Cal swore, a guttural sound. He grabbed the iron poker from beside the fireplace and slammed it into the board with a desperate rage.

It didn't scratch. The metal shrieked against something impossibly hard.

I stepped forward, drawn by an unseen force. The center tile, where my Crown of Dust rested, glowed brighter.

And I heard it.

A whisper, too low to be imagined, too clear to be dismissed.

"This is how you begin again, son."

My father's voice. Dead five years.

This wasn't a joke. This wasn't a game.

It had already begun. And it wanted me to know it.

Luna backed away, eyes wide with genuine terror, all pretense gone. "I'm not doing this. Haunted Monopoly? No thanks."

She grabbed the door handle.

It didn't move. Not stuck. Just… refusing. As if it had a will of its own.

Cal pushed, shoulder, weight, brute force.

Nothing. The door held firm.

Then—click.

It opened. Too easily. A white hallway. Cold tile.

 Normal.

Too normal.

Like bait on a hook.

Theo checked his phone. His face paled. "Still 12:01 A.M."

Mine too. The clocks ticked. But didn't change.

 Time itself was a pawn now.

Then the board lit again. Red now. A pulsating, angry glow.

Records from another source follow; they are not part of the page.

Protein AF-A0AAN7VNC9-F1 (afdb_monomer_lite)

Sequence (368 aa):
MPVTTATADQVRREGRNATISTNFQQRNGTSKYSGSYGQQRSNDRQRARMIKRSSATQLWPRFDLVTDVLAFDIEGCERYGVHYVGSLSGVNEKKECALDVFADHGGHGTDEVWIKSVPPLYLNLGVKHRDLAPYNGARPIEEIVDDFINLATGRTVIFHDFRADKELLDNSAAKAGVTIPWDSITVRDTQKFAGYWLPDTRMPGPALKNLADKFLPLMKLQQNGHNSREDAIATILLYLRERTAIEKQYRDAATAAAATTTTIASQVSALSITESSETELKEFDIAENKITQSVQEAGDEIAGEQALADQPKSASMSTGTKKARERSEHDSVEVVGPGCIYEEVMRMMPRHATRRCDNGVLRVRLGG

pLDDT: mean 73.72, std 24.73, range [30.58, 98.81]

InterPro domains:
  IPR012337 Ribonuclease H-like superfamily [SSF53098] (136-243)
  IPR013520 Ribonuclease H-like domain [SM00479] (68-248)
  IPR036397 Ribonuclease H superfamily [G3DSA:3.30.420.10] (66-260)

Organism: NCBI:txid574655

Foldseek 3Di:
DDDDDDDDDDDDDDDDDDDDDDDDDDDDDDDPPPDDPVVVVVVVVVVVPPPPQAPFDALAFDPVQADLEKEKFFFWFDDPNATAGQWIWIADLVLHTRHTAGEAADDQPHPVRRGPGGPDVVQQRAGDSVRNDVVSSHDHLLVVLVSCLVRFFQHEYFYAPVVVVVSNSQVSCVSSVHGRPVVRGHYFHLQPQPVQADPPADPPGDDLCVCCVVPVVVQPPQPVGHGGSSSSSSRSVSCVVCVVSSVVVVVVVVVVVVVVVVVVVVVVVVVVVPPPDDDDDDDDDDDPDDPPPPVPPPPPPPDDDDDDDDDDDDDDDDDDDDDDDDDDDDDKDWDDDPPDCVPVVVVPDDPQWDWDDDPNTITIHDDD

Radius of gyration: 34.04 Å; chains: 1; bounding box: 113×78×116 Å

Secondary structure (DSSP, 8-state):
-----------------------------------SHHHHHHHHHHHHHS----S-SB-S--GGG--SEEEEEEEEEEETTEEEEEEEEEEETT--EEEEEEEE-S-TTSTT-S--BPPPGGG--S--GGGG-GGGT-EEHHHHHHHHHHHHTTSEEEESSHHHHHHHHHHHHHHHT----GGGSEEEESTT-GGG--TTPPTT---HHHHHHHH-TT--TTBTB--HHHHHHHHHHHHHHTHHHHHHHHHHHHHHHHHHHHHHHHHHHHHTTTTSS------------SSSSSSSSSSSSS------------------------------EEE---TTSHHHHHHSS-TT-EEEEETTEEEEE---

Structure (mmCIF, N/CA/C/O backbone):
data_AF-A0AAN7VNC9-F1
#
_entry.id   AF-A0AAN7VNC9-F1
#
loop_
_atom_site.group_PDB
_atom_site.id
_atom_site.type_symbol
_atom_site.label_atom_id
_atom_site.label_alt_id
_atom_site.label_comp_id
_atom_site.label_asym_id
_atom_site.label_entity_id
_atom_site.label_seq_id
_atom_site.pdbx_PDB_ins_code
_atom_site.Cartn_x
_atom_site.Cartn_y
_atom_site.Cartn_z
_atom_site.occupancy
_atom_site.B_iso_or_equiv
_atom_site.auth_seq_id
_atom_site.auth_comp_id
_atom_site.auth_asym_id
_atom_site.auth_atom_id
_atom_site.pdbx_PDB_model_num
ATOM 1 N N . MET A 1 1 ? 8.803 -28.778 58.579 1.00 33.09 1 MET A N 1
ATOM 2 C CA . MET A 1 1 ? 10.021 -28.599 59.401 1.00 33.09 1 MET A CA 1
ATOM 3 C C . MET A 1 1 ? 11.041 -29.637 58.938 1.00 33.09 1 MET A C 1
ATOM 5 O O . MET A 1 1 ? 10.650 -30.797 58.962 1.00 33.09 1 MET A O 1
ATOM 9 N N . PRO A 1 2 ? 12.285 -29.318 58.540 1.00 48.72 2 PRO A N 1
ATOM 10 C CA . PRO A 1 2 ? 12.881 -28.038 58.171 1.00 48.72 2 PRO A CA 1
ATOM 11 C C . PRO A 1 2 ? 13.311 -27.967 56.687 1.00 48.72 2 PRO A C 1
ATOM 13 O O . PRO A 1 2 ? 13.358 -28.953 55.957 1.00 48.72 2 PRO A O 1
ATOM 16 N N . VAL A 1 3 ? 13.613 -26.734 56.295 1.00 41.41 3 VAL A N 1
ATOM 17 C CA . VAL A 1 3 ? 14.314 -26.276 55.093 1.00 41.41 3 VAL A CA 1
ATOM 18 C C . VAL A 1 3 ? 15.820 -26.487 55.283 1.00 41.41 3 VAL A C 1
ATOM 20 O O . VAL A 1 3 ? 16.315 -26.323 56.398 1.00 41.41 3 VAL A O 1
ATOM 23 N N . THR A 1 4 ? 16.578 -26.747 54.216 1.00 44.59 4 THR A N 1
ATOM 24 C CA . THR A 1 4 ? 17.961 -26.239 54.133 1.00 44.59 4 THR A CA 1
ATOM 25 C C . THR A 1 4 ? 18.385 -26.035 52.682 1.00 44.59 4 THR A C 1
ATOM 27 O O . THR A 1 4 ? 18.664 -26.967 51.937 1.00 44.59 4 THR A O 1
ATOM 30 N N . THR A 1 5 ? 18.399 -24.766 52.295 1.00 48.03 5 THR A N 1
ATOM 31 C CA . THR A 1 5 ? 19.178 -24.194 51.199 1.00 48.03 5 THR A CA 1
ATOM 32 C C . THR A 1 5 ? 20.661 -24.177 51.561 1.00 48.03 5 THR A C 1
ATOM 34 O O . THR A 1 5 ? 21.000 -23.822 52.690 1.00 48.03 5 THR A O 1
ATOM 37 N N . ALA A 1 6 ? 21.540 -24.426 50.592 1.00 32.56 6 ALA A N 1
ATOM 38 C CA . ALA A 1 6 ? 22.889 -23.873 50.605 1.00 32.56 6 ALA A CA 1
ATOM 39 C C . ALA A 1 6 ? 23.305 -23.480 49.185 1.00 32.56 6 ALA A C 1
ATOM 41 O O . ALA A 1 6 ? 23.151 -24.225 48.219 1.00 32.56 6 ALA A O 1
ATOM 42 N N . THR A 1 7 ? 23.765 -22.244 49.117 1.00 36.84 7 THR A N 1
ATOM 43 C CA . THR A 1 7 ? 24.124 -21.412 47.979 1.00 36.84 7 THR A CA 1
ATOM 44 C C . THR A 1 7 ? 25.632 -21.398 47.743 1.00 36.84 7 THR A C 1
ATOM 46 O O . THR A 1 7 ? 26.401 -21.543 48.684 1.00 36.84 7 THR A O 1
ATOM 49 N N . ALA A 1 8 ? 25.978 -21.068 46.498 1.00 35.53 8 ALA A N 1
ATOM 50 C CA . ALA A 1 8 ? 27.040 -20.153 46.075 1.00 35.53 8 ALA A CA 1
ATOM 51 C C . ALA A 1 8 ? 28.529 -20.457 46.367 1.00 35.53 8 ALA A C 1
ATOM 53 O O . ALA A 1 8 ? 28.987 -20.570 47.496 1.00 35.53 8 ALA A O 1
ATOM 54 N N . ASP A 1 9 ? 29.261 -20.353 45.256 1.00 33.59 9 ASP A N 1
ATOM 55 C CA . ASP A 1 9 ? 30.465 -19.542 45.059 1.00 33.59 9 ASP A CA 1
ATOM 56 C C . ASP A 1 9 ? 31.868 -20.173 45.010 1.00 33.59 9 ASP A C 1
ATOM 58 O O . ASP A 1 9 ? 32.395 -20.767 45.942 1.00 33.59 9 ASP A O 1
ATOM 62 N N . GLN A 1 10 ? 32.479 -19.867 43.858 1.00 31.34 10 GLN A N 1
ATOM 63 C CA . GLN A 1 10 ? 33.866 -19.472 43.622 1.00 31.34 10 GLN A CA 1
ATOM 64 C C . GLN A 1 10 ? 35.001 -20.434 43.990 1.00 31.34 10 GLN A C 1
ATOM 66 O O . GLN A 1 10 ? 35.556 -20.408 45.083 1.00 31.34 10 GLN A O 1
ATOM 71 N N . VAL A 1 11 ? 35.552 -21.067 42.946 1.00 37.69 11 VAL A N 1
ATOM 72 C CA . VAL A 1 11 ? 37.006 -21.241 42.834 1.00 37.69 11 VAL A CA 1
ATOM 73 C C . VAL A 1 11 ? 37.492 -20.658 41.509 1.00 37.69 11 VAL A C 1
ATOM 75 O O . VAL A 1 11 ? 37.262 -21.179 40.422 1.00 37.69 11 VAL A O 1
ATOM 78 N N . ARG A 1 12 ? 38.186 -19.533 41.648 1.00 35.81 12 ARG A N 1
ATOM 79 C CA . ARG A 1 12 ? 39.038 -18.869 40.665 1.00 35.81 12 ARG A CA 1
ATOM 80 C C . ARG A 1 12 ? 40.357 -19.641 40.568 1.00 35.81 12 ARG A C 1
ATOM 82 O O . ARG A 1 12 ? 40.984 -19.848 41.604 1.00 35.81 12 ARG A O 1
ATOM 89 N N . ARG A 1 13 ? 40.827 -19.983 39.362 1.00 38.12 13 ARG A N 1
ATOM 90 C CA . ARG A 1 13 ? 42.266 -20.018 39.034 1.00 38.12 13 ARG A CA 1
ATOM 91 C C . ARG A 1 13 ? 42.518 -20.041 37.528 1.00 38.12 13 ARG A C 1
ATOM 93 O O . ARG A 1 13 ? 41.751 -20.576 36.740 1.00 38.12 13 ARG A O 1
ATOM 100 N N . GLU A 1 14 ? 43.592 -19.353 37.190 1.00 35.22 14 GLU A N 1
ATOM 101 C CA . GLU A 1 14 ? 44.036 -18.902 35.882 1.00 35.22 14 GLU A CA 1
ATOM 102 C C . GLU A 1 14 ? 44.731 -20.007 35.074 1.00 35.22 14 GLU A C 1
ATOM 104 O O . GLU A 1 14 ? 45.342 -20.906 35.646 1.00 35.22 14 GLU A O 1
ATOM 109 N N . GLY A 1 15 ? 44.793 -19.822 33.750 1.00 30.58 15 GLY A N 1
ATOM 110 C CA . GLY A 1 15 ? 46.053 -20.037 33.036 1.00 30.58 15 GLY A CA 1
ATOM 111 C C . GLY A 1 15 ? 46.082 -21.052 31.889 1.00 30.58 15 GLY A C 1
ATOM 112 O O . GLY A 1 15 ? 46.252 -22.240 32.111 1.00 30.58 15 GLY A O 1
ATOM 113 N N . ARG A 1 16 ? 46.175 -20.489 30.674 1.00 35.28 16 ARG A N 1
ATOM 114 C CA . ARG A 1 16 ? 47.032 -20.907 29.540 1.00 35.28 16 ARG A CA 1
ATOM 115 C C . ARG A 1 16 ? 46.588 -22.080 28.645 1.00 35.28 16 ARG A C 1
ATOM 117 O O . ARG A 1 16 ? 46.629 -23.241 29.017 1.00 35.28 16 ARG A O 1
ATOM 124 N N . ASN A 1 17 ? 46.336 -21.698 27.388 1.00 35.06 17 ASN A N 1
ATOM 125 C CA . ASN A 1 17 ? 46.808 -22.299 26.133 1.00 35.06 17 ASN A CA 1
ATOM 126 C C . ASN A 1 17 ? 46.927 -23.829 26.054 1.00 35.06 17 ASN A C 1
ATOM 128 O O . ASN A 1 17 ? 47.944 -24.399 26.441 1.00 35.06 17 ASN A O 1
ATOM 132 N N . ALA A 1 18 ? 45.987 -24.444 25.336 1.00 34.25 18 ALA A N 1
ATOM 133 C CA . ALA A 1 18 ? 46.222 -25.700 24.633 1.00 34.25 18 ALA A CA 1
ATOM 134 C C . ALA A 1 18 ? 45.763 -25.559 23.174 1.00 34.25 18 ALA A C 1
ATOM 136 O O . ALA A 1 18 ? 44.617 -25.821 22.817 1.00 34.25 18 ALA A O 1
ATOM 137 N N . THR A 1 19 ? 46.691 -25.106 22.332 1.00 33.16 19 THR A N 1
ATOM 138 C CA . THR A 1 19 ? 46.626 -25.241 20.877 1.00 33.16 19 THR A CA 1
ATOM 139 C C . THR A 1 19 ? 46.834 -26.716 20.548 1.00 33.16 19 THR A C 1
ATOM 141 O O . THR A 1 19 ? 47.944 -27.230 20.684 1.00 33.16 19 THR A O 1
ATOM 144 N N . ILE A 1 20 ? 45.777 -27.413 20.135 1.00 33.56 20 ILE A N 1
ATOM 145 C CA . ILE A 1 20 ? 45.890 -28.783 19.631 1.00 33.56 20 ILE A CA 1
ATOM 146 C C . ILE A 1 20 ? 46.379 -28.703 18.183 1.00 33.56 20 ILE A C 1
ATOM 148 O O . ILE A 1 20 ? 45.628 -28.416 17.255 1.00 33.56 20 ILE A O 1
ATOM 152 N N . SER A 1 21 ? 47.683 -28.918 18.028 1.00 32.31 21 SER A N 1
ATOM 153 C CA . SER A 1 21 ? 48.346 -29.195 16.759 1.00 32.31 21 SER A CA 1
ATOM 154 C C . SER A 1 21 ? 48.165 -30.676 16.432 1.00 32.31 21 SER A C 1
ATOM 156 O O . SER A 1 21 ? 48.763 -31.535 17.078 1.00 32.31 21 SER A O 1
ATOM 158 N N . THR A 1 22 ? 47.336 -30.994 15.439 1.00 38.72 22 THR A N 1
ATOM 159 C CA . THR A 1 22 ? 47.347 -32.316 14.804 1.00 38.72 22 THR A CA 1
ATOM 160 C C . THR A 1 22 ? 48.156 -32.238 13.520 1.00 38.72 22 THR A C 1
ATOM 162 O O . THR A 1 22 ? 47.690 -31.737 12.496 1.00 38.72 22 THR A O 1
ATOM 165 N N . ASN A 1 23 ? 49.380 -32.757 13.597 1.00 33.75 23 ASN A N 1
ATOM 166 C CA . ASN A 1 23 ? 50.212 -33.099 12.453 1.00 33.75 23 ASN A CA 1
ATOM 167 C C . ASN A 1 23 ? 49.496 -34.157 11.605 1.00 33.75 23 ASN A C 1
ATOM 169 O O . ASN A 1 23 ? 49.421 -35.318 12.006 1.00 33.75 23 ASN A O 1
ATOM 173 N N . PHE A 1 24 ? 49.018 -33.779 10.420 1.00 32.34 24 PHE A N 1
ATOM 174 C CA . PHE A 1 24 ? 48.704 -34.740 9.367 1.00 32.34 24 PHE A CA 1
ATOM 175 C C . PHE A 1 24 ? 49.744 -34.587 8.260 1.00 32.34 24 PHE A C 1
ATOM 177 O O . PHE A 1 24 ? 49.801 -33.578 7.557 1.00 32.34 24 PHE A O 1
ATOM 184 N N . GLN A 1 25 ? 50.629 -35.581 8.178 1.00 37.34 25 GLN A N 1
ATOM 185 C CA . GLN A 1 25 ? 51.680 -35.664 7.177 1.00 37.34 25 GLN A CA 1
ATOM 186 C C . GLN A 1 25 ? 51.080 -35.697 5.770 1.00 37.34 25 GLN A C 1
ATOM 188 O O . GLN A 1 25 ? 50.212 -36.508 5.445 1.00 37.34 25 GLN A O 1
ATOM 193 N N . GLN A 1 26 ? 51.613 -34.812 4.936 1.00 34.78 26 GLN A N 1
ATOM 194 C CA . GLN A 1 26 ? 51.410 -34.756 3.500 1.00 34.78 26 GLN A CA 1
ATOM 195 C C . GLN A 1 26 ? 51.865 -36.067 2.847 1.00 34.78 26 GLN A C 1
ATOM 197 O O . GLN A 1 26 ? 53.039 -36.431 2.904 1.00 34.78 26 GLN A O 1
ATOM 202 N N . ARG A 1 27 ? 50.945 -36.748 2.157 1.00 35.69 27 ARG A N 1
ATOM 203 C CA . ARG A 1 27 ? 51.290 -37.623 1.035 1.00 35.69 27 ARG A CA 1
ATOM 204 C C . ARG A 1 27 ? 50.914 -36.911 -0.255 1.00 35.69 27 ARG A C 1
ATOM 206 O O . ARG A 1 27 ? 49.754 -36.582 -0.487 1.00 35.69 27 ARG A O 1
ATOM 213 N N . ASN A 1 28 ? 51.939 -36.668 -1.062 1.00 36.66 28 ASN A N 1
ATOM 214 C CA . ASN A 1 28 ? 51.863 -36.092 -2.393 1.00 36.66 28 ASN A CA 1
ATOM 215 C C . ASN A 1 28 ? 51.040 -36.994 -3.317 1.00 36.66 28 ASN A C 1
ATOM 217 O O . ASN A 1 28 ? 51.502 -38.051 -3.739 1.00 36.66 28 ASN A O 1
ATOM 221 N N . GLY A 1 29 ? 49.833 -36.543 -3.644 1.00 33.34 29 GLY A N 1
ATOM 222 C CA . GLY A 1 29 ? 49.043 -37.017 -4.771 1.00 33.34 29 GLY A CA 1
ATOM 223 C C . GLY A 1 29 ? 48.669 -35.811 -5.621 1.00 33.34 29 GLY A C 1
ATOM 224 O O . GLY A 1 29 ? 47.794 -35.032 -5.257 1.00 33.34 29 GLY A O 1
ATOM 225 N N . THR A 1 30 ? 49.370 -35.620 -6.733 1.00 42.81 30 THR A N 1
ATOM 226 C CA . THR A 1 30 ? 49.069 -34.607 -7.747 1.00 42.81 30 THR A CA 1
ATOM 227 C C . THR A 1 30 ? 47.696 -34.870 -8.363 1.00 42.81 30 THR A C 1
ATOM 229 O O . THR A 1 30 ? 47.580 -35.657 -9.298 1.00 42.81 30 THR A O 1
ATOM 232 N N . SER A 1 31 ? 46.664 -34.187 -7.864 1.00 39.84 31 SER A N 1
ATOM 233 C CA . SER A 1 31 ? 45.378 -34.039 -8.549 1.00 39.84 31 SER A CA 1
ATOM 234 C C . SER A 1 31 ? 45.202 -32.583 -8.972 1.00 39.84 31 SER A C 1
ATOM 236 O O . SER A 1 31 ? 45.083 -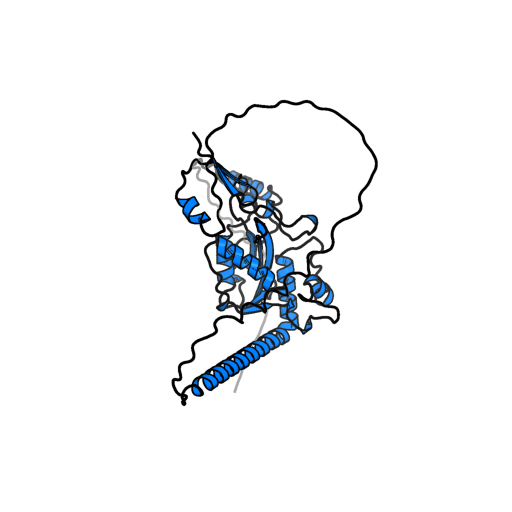31.674 -8.150 1.00 39.84 31 SER A O 1
ATOM 238 N N . LYS A 1 32 ? 45.246 -32.355 -10.287 1.00 44.84 32 LYS A N 1
ATOM 239 C CA . LYS A 1 32 ? 44.938 -31.074 -10.921 1.00 44.84 32 LYS A CA 1
ATOM 240 C C . LYS A 1 32 ? 43.424 -30.843 -10.852 1.00 44.84 32 LYS A C 1
ATOM 242 O O . LYS A 1 32 ? 42.702 -31.273 -11.740 1.00 44.84 32 LYS A O 1
ATOM 247 N N . TYR A 1 33 ? 42.962 -30.133 -9.827 1.00 38.91 33 TYR A N 1
ATOM 248 C CA . TYR A 1 33 ? 41.651 -29.471 -9.812 1.00 38.91 33 TYR A CA 1
ATOM 249 C C . TYR A 1 33 ? 41.847 -27.992 -9.456 1.00 38.91 33 TYR A C 1
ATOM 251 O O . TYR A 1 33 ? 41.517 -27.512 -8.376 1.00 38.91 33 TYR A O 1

Six initials burned across its surface:

> A.V.

> M.L.

> T.W.

> Y.S.J.

> L.R.

> C.B.

Pawns reappeared beside them. Each a perfect miniature of the piece they'd chosen.

🧊 Crown of Dust — mine

🧬 Spiral Flame — Mira

🐍 Masked Dice — Theo

⏳ Clock Petal — Seo-jin

🎭 Gilt Mirror — Luna

⚔️ Rusted Blade — Cal

And then the sound. Mechanical. Precise. A countdown, projected in stark red light onto the common room ceiling.

⏳ NEXT TURN: 23:59:59

23:59:58

23:59:57

A small slot pulsed red beneath the countdown. Watching. Waiting. For the next sacrifice.

I touched the Crown of Dust. Its pulse echoed in my skin, stronger than my own heartbeat.

"The only way out…" I whispered, my voice raw, filled with a sudden, terrible clarity. "…is forward."